Thanks to a $50,000 grant from Cabela’s Outdoor Fund, state Departments of Natural Resources will receive free gun locks.

The donation allows the National Shooting Sports Foundation’s Project ChildSafe to distribute the locks and safety brochures to state agencies in hopes officials will share safe storage practices at hunter education classes.

“NSSF is extremely grateful for this Cabela’s Outdoor Fund grant that allows Project ChildSafe to continue providing gun locks and firearm safety education materials to state agencies,” said Bill Brassard, NSSF’s senior director of communications. “Thanks to Project ChildSafe and other genuine firearm safety programs, fatal firearms accidents have declined to historic low levels.”

The National Safety Council’s Injury Facts 2017 attributed 489 deaths to accidental firearm discharges in 2015 — the lowest in the council’s 114-year history of injury record-keeping. At least 77 children and teens died in accidental shootings in 2015, according to the Centers for Disease Control. Officials admit the figure could be higher, given the differences in how coroners classify “accidental” deaths.

Cabela’s Outdoor Fund collects money for conservation projects and programs supporting outdoor recreation through customer donations.
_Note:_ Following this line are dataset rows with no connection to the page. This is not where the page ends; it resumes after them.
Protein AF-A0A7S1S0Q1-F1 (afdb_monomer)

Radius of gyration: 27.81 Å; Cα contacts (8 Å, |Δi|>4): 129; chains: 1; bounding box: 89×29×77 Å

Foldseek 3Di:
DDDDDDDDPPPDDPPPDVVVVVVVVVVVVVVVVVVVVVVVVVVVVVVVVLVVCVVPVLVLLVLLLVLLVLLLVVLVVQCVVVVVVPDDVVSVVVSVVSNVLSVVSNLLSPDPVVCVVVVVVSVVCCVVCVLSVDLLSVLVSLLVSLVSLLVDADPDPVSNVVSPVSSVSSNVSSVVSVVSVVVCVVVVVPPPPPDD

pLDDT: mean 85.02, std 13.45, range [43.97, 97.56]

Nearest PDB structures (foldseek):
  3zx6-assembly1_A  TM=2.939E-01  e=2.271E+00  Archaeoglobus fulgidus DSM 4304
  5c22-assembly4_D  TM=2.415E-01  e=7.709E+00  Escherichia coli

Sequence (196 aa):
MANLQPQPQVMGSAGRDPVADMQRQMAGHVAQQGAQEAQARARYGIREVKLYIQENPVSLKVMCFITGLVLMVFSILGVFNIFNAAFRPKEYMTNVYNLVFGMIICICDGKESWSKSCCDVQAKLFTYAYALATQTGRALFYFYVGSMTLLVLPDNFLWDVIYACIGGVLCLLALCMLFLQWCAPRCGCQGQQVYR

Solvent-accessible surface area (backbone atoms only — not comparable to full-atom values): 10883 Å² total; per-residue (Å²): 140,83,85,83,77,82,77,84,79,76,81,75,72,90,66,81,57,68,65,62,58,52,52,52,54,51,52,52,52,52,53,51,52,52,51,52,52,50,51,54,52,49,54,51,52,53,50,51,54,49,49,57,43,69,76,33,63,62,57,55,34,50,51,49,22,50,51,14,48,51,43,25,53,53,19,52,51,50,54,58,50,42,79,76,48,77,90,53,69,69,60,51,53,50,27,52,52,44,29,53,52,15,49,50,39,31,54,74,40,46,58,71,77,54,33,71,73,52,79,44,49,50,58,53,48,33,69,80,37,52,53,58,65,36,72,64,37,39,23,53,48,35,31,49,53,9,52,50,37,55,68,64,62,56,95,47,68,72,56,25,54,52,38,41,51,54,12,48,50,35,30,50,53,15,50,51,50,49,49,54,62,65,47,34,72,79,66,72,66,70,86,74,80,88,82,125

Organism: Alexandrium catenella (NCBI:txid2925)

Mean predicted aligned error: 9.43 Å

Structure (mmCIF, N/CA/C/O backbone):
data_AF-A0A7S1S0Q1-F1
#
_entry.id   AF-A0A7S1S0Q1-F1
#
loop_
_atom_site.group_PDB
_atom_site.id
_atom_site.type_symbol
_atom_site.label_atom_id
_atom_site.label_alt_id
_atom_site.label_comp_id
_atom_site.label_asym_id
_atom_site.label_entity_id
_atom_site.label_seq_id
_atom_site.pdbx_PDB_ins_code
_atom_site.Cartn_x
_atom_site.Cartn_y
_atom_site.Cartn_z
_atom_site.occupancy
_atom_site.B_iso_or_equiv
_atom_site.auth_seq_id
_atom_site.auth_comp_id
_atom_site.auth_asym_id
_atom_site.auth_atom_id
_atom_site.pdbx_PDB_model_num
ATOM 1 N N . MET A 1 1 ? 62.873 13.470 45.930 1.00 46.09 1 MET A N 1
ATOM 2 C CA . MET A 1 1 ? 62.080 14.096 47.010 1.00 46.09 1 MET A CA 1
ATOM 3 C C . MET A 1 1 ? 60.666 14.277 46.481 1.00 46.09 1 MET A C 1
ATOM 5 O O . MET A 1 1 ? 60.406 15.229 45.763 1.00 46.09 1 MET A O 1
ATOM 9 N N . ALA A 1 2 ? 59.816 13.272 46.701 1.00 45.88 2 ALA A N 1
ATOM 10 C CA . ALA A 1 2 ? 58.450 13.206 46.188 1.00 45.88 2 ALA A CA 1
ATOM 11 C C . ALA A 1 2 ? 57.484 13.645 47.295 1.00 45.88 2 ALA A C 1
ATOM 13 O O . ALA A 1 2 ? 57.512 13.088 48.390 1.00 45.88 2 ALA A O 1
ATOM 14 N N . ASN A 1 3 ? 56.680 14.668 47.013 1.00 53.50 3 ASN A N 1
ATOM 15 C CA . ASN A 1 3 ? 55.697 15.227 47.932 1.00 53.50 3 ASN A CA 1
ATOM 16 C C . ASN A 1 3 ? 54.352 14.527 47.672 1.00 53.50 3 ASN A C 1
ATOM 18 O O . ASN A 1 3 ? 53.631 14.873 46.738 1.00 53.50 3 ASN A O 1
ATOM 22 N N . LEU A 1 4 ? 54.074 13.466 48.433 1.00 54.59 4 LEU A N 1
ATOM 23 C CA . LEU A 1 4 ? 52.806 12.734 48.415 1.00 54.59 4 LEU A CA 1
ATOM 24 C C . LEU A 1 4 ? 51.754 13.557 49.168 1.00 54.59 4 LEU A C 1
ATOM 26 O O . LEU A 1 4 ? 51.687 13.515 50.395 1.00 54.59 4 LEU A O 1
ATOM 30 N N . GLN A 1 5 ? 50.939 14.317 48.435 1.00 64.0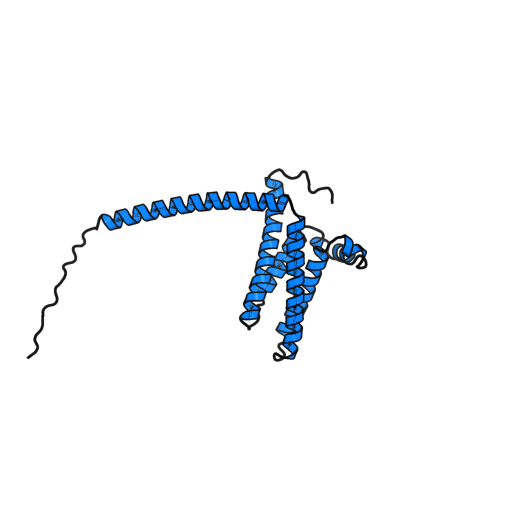6 5 GLN A N 1
ATOM 31 C CA . GLN A 1 5 ? 49.732 14.923 48.995 1.00 64.06 5 GLN A CA 1
ATOM 32 C C . GLN A 1 5 ? 48.685 13.830 49.283 1.00 64.06 5 GLN A C 1
ATOM 34 O O . GLN A 1 5 ? 48.392 13.024 48.396 1.00 64.06 5 GLN A O 1
ATOM 39 N N . PRO A 1 6 ? 48.092 13.794 50.488 1.00 60.28 6 PRO A N 1
ATOM 40 C CA . PRO A 1 6 ? 47.015 12.866 50.798 1.00 60.28 6 PRO A CA 1
ATOM 41 C C . PRO A 1 6 ? 45.735 13.275 50.060 1.00 60.28 6 PRO A C 1
ATOM 43 O O . PRO A 1 6 ? 45.308 14.429 50.118 1.00 60.28 6 PRO A O 1
ATOM 46 N N . GLN A 1 7 ? 45.115 12.321 49.362 1.00 56.47 7 GLN A N 1
ATOM 47 C CA . GLN A 1 7 ? 43.787 12.516 48.787 1.00 56.47 7 GLN A CA 1
ATOM 48 C C . GLN A 1 7 ? 42.733 12.598 49.903 1.00 56.47 7 GLN A C 1
ATOM 50 O O . GLN A 1 7 ? 42.785 11.800 50.844 1.00 56.47 7 GLN A O 1
ATOM 55 N N . PRO A 1 8 ? 41.751 13.509 49.803 1.00 58.31 8 PRO A N 1
ATOM 56 C CA . PRO A 1 8 ? 40.614 13.521 50.707 1.00 58.31 8 PRO A CA 1
ATOM 57 C C . PRO A 1 8 ? 39.762 12.274 50.448 1.00 58.31 8 PRO A C 1
ATOM 59 O O . PRO A 1 8 ? 39.054 12.175 49.447 1.00 58.31 8 PRO A O 1
ATOM 62 N N . GLN A 1 9 ? 39.832 11.307 51.363 1.00 53.78 9 GLN A N 1
ATOM 63 C CA . GLN A 1 9 ? 38.837 10.248 51.459 1.00 53.78 9 GLN A CA 1
ATOM 64 C C . GLN A 1 9 ? 37.516 10.885 51.881 1.00 53.78 9 GLN A C 1
ATOM 66 O O . GLN A 1 9 ? 37.285 11.174 53.055 1.00 53.78 9 GLN A O 1
ATOM 71 N N . VAL A 1 10 ? 36.644 11.118 50.905 1.00 58.72 10 VAL A N 1
ATOM 72 C CA . VAL A 1 10 ? 35.245 11.430 51.174 1.00 58.72 10 VAL A CA 1
ATOM 73 C C . VAL A 1 10 ? 34.622 10.135 51.685 1.00 58.72 10 VAL A C 1
ATOM 75 O O . VAL A 1 10 ? 34.335 9.217 50.919 1.00 58.72 10 VAL A O 1
ATOM 78 N N . MET A 1 11 ? 34.504 10.027 53.006 1.00 54.97 11 MET A N 1
ATOM 79 C CA . MET A 1 11 ? 33.806 8.942 53.682 1.00 54.97 11 MET A CA 1
ATOM 80 C C . MET A 1 11 ? 32.320 9.066 53.325 1.00 54.97 11 MET A C 1
ATOM 82 O O . MET A 1 11 ? 31.560 9.781 53.973 1.00 54.97 11 MET A O 1
ATOM 86 N N . GLY A 1 12 ? 31.945 8.444 52.204 1.00 56.66 12 GLY A N 1
ATOM 87 C CA . GLY A 1 12 ? 30.588 8.394 51.682 1.00 56.66 12 GLY A CA 1
ATOM 88 C C . GLY A 1 12 ? 29.701 7.642 52.656 1.00 56.66 12 GLY A C 1
ATOM 89 O O . GLY A 1 12 ? 29.636 6.415 52.637 1.00 56.66 12 GLY A O 1
ATOM 90 N N . SER A 1 13 ? 29.044 8.397 53.532 1.00 56.16 13 SER A N 1
ATOM 91 C CA . SER A 1 13 ? 27.907 7.924 54.302 1.00 56.16 13 SER A CA 1
ATOM 92 C C . SER A 1 13 ? 26.928 7.281 53.324 1.00 56.16 13 SER A C 1
ATOM 94 O O . SER A 1 13 ? 26.425 7.951 52.423 1.00 56.16 13 SER A O 1
ATOM 96 N N . ALA A 1 14 ? 26.661 5.984 53.486 1.00 61.16 14 ALA A N 1
ATOM 97 C CA . ALA A 1 14 ? 25.551 5.281 52.848 1.00 61.16 14 ALA A CA 1
ATOM 98 C C . ALA A 1 14 ? 24.216 5.762 53.458 1.00 61.16 14 ALA A C 1
ATOM 100 O O . ALA A 1 14 ? 23.403 4.979 53.950 1.00 61.16 14 ALA A O 1
ATOM 101 N N . GLY A 1 15 ? 24.036 7.084 53.493 1.00 63.38 15 GLY A N 1
ATOM 102 C CA . GLY A 1 15 ? 22.827 7.771 53.881 1.00 63.38 15 GLY A CA 1
ATOM 103 C C . GLY A 1 15 ? 21.837 7.613 52.747 1.00 63.38 15 GLY A C 1
ATOM 104 O O . GLY A 1 15 ? 22.056 8.070 51.631 1.00 63.38 15 GLY A O 1
ATOM 105 N N . ARG A 1 16 ? 20.762 6.894 53.032 1.00 65.31 16 ARG A N 1
ATOM 106 C CA . ARG A 1 16 ? 19.605 6.757 52.160 1.00 65.31 16 ARG A CA 1
ATOM 107 C C . ARG A 1 16 ? 19.035 8.160 51.936 1.00 65.31 16 ARG A C 1
ATOM 109 O O . ARG A 1 16 ? 18.376 8.683 52.828 1.00 65.31 16 ARG A O 1
ATOM 116 N N . ASP A 1 17 ? 19.346 8.787 50.804 1.00 78.19 17 ASP A N 1
ATOM 117 C CA . ASP A 1 17 ? 18.859 10.129 50.494 1.00 78.19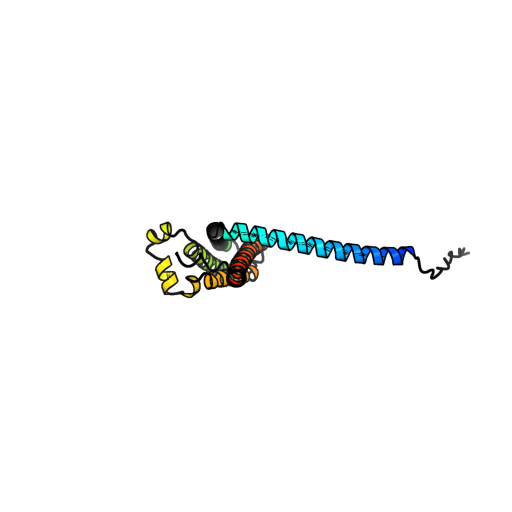 17 ASP A CA 1
ATOM 118 C C . ASP A 1 17 ? 17.334 10.080 50.298 1.00 78.19 17 ASP A C 1
ATOM 120 O O . ASP A 1 17 ? 16.861 9.538 49.293 1.00 78.19 17 ASP A O 1
ATOM 124 N N . PRO A 1 18 ? 16.529 10.655 51.212 1.00 81.31 18 PRO A N 1
ATOM 125 C CA . PRO A 1 18 ? 15.066 10.589 51.136 1.00 81.31 18 PRO A CA 1
ATOM 126 C C . PRO A 1 18 ? 14.515 11.284 49.880 1.00 81.31 18 PRO A C 1
ATOM 128 O O . PRO A 1 18 ? 13.411 10.991 49.421 1.00 81.31 18 PRO A O 1
ATOM 131 N N . VAL A 1 19 ? 15.310 12.177 49.286 1.00 83.69 19 VAL A N 1
ATOM 132 C CA . VAL A 1 19 ? 14.996 12.874 48.036 1.00 83.69 19 VAL A CA 1
ATOM 133 C C . VAL A 1 19 ? 15.006 11.912 46.842 1.00 83.69 19 VAL A C 1
ATOM 135 O O . VAL A 1 19 ? 14.132 12.000 45.981 1.00 83.69 19 VAL A O 1
ATOM 138 N N . ALA A 1 20 ? 15.932 10.948 46.809 1.00 84.94 20 ALA A N 1
ATOM 139 C CA . ALA A 1 20 ? 16.025 9.978 45.719 1.00 84.94 20 ALA A CA 1
ATOM 140 C C . ALA A 1 20 ? 14.830 9.006 45.709 1.00 84.94 20 ALA A C 1
ATOM 142 O O . ALA A 1 20 ? 14.308 8.668 44.642 1.00 84.94 20 ALA A O 1
ATOM 143 N N . ASP A 1 21 ? 14.355 8.600 46.890 1.00 86.00 21 ASP A N 1
ATOM 144 C CA . ASP A 1 21 ? 13.178 7.733 47.026 1.00 86.00 21 ASP A CA 1
ATOM 145 C C .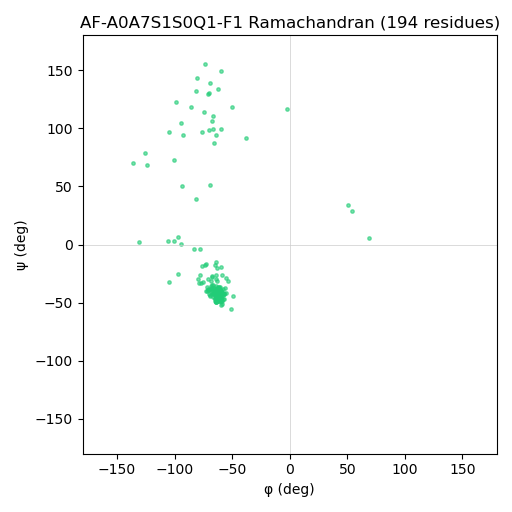 ASP A 1 21 ? 11.879 8.473 46.649 1.00 86.00 21 ASP A C 1
ATOM 147 O O . ASP A 1 21 ? 11.035 7.920 45.935 1.00 86.00 21 ASP A O 1
ATOM 151 N N . MET A 1 22 ? 11.745 9.752 47.024 1.00 87.06 22 MET A N 1
ATOM 152 C CA . MET A 1 22 ? 10.602 10.587 46.627 1.00 87.06 22 MET A CA 1
ATOM 153 C C . MET A 1 22 ? 10.553 10.822 45.107 1.00 87.06 22 MET A C 1
ATOM 155 O O . MET A 1 22 ? 9.486 10.726 44.495 1.00 87.06 22 MET A O 1
ATOM 159 N N . GLN A 1 23 ? 11.704 11.058 44.470 1.00 90.38 23 GLN A N 1
ATOM 160 C CA . GLN A 1 23 ? 11.784 11.263 43.021 1.00 90.38 23 GLN A CA 1
ATOM 161 C C . GLN A 1 23 ? 11.366 10.008 42.235 1.00 90.38 23 GLN A C 1
ATOM 163 O O . GLN A 1 23 ? 10.693 10.117 41.207 1.00 90.38 23 GLN A O 1
ATOM 168 N N . ARG A 1 24 ? 11.687 8.807 42.738 1.00 86.00 24 ARG A N 1
ATOM 169 C CA . ARG A 1 24 ? 11.247 7.537 42.132 1.00 86.00 24 ARG A CA 1
ATOM 170 C C . ARG A 1 24 ? 9.735 7.332 42.216 1.00 86.00 24 ARG A C 1
ATOM 172 O O . ARG A 1 24 ? 9.134 6.900 41.233 1.00 86.00 24 ARG A O 1
ATOM 179 N N . GLN A 1 25 ? 9.111 7.662 43.347 1.00 89.38 25 GLN A N 1
ATOM 180 C CA . GLN A 1 25 ? 7.654 7.550 43.492 1.00 89.38 25 GLN A CA 1
ATOM 181 C C . GLN A 1 25 ? 6.914 8.546 42.592 1.00 89.38 25 GLN A C 1
ATOM 183 O O . GLN A 1 25 ? 5.950 8.178 41.919 1.00 89.38 25 GLN A O 1
ATOM 188 N N . MET A 1 26 ? 7.409 9.783 42.510 1.00 88.62 26 MET A N 1
ATOM 189 C CA . MET A 1 26 ? 6.818 10.802 41.644 1.00 88.62 26 MET A CA 1
ATOM 190 C C . MET A 1 26 ? 6.951 10.429 40.158 1.00 88.62 26 MET A C 1
ATOM 192 O O . MET A 1 26 ? 5.975 10.535 39.416 1.00 88.62 26 MET A O 1
ATOM 196 N N . ALA A 1 27 ? 8.102 9.894 39.732 1.00 89.38 27 ALA A N 1
ATOM 197 C CA . ALA A 1 27 ? 8.291 9.401 38.366 1.00 89.38 27 ALA A CA 1
ATOM 198 C C . ALA A 1 27 ? 7.305 8.272 38.003 1.00 89.38 27 ALA A C 1
ATOM 200 O O . ALA A 1 27 ? 6.762 8.260 36.898 1.00 89.38 27 ALA A O 1
ATOM 201 N N . GLY A 1 28 ? 7.021 7.359 38.940 1.00 91.88 28 GLY A N 1
ATOM 202 C CA . GLY A 1 28 ? 6.042 6.286 38.743 1.00 91.88 28 GLY A CA 1
ATOM 203 C C . GLY A 1 28 ? 4.616 6.800 38.515 1.00 91.88 28 GLY A C 1
ATOM 204 O O . GLY A 1 28 ? 3.932 6.342 37.598 1.00 91.88 28 GLY A O 1
ATOM 205 N N . HIS A 1 29 ? 4.173 7.786 39.299 1.00 88.62 29 HIS A N 1
ATOM 206 C CA . HIS A 1 29 ? 2.834 8.365 39.145 1.00 88.62 29 HIS A CA 1
ATOM 207 C C . HIS A 1 29 ? 2.683 9.208 37.880 1.00 88.62 29 HIS A C 1
ATOM 209 O O . HIS A 1 29 ? 1.655 9.106 37.210 1.00 88.62 29 HIS A O 1
ATOM 215 N N . VAL A 1 30 ? 3.712 9.969 37.500 1.00 90.81 30 VAL A N 1
ATOM 216 C CA . VAL A 1 30 ? 3.701 10.735 36.245 1.00 90.81 30 VAL A CA 1
ATOM 217 C C . VAL A 1 30 ? 3.654 9.795 35.037 1.00 90.81 30 VAL A C 1
ATOM 219 O O . VAL A 1 30 ? 2.876 10.029 34.113 1.00 90.81 30 VAL A O 1
ATOM 222 N N . ALA A 1 31 ? 4.406 8.689 35.058 1.00 91.31 31 ALA A N 1
ATOM 223 C CA . ALA A 1 31 ? 4.362 7.693 33.988 1.00 91.31 31 ALA A CA 1
ATOM 224 C C . ALA A 1 31 ? 2.970 7.046 33.851 1.00 91.31 31 ALA A C 1
ATOM 226 O O . ALA A 1 31 ? 2.474 6.874 32.736 1.00 91.31 31 ALA A O 1
ATOM 227 N N . GLN A 1 32 ? 2.306 6.726 34.968 1.00 93.25 32 GLN A N 1
ATOM 228 C CA . GLN A 1 32 ? 0.953 6.158 34.949 1.00 93.25 32 GLN A CA 1
ATOM 229 C C . GLN A 1 32 ? -0.108 7.161 34.479 1.00 93.25 32 GLN A C 1
ATOM 231 O O . GLN A 1 32 ? -0.957 6.799 33.663 1.00 93.25 32 GLN A O 1
ATOM 236 N N . GLN A 1 33 ? -0.055 8.413 34.945 1.00 93.31 33 GLN A N 1
ATOM 237 C CA . GLN A 1 33 ? -0.975 9.461 34.488 1.00 93.31 33 GLN A CA 1
ATOM 238 C C . GLN A 1 33 ? -0.792 9.749 32.995 1.00 93.31 33 GLN A C 1
ATOM 240 O O . GLN A 1 33 ? -1.776 9.773 32.254 1.00 93.31 33 GLN A O 1
ATOM 245 N N . GLY A 1 34 ? 0.457 9.854 32.529 1.00 92.31 34 GLY A N 1
ATOM 246 C CA . GLY A 1 34 ? 0.764 10.028 31.110 1.00 92.31 34 GLY A CA 1
ATOM 247 C C . GLY A 1 34 ? 0.244 8.874 30.248 1.00 92.31 34 GLY A C 1
ATOM 248 O O . GLY A 1 34 ? -0.323 9.106 29.181 1.00 92.31 34 GLY A O 1
ATOM 249 N N . ALA A 1 35 ? 0.353 7.628 30.724 1.00 92.94 35 ALA A N 1
ATOM 250 C CA . ALA A 1 35 ? -0.180 6.464 30.018 1.00 92.94 35 ALA A CA 1
ATOM 251 C C . ALA A 1 35 ? -1.717 6.481 29.917 1.00 92.94 35 ALA A C 1
ATOM 253 O O . ALA A 1 35 ? -2.265 6.166 28.859 1.00 92.94 35 ALA A O 1
ATOM 254 N N . GLN A 1 36 ? -2.426 6.865 30.985 1.00 93.94 36 GLN A N 1
ATOM 255 C CA . GLN A 1 36 ? -3.891 6.957 30.971 1.00 93.94 36 GLN A CA 1
ATOM 256 C C . GLN A 1 36 ? -4.384 8.075 30.046 1.00 93.94 36 GLN A C 1
ATOM 258 O O . GLN A 1 36 ? -5.320 7.869 29.270 1.00 93.94 36 GLN A O 1
ATOM 263 N N . GLU A 1 37 ? -3.727 9.234 30.072 1.00 93.19 37 GLU A N 1
ATOM 264 C CA . GLU A 1 37 ? -4.071 10.347 29.189 1.00 93.19 37 GLU A CA 1
ATOM 265 C C . GLU A 1 37 ? -3.795 10.002 27.717 1.00 93.19 37 GLU A C 1
ATOM 267 O O . GLU A 1 37 ? -4.642 10.243 26.852 1.00 93.19 37 GLU A O 1
ATOM 272 N N . ALA A 1 38 ? -2.663 9.351 27.429 1.00 90.69 38 ALA A N 1
ATOM 273 C CA . ALA A 1 38 ? -2.344 8.859 26.092 1.00 90.69 38 ALA A CA 1
ATOM 274 C C . ALA A 1 38 ? -3.396 7.859 25.585 1.00 90.69 38 ALA A C 1
ATOM 276 O O . ALA A 1 38 ? -3.832 7.955 24.438 1.00 90.69 38 ALA A O 1
ATOM 277 N N . GLN A 1 39 ? -3.868 6.940 26.437 1.00 92.81 39 GLN A N 1
ATOM 278 C CA . GLN A 1 39 ? -4.944 6.012 26.077 1.00 92.81 39 GLN A CA 1
ATOM 279 C C . GLN A 1 39 ? -6.269 6.731 25.792 1.00 92.81 39 GLN A C 1
ATOM 281 O O . GLN A 1 39 ? -6.955 6.383 24.828 1.00 92.81 39 GLN A O 1
ATOM 286 N N . ALA A 1 40 ? -6.640 7.729 26.599 1.00 90.19 40 ALA A N 1
ATOM 287 C CA . ALA A 1 40 ? -7.864 8.499 26.391 1.00 90.19 40 ALA A CA 1
ATOM 288 C C . ALA A 1 40 ? -7.826 9.269 25.059 1.00 90.19 40 ALA A C 1
ATOM 290 O O . ALA A 1 40 ? -8.770 9.184 24.267 1.00 90.19 40 ALA A O 1
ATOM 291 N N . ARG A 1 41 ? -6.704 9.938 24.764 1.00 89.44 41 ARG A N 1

So far, the fund has donated more than $10 million to “like-minded” organizations, including a prior grant to NSSF’s Project ChildSafe.

A government study published in October concluded safe storage programs sometimes work — and sometimes make no difference — when it comes to preventing gun-related injuries and deaths.

The Government Office of Accountability studied 16 different nonprofit or publicly-funded safe storage programs — including  Project ChildSafe, Bulletproof Kids and the New Hampshire Firearm Safety Coalition — as well as a compilation of research regarding effectiveness of some of these initiatives at the request of congressional Democrats on the Senate Health, Education, Labor and Pensions Committee.

The agency says in its 51-page report research regarding these programs is scarce, but the few data sets available suggest programs that hand out free locking devices appear to encourage safer storage practices among gun owners.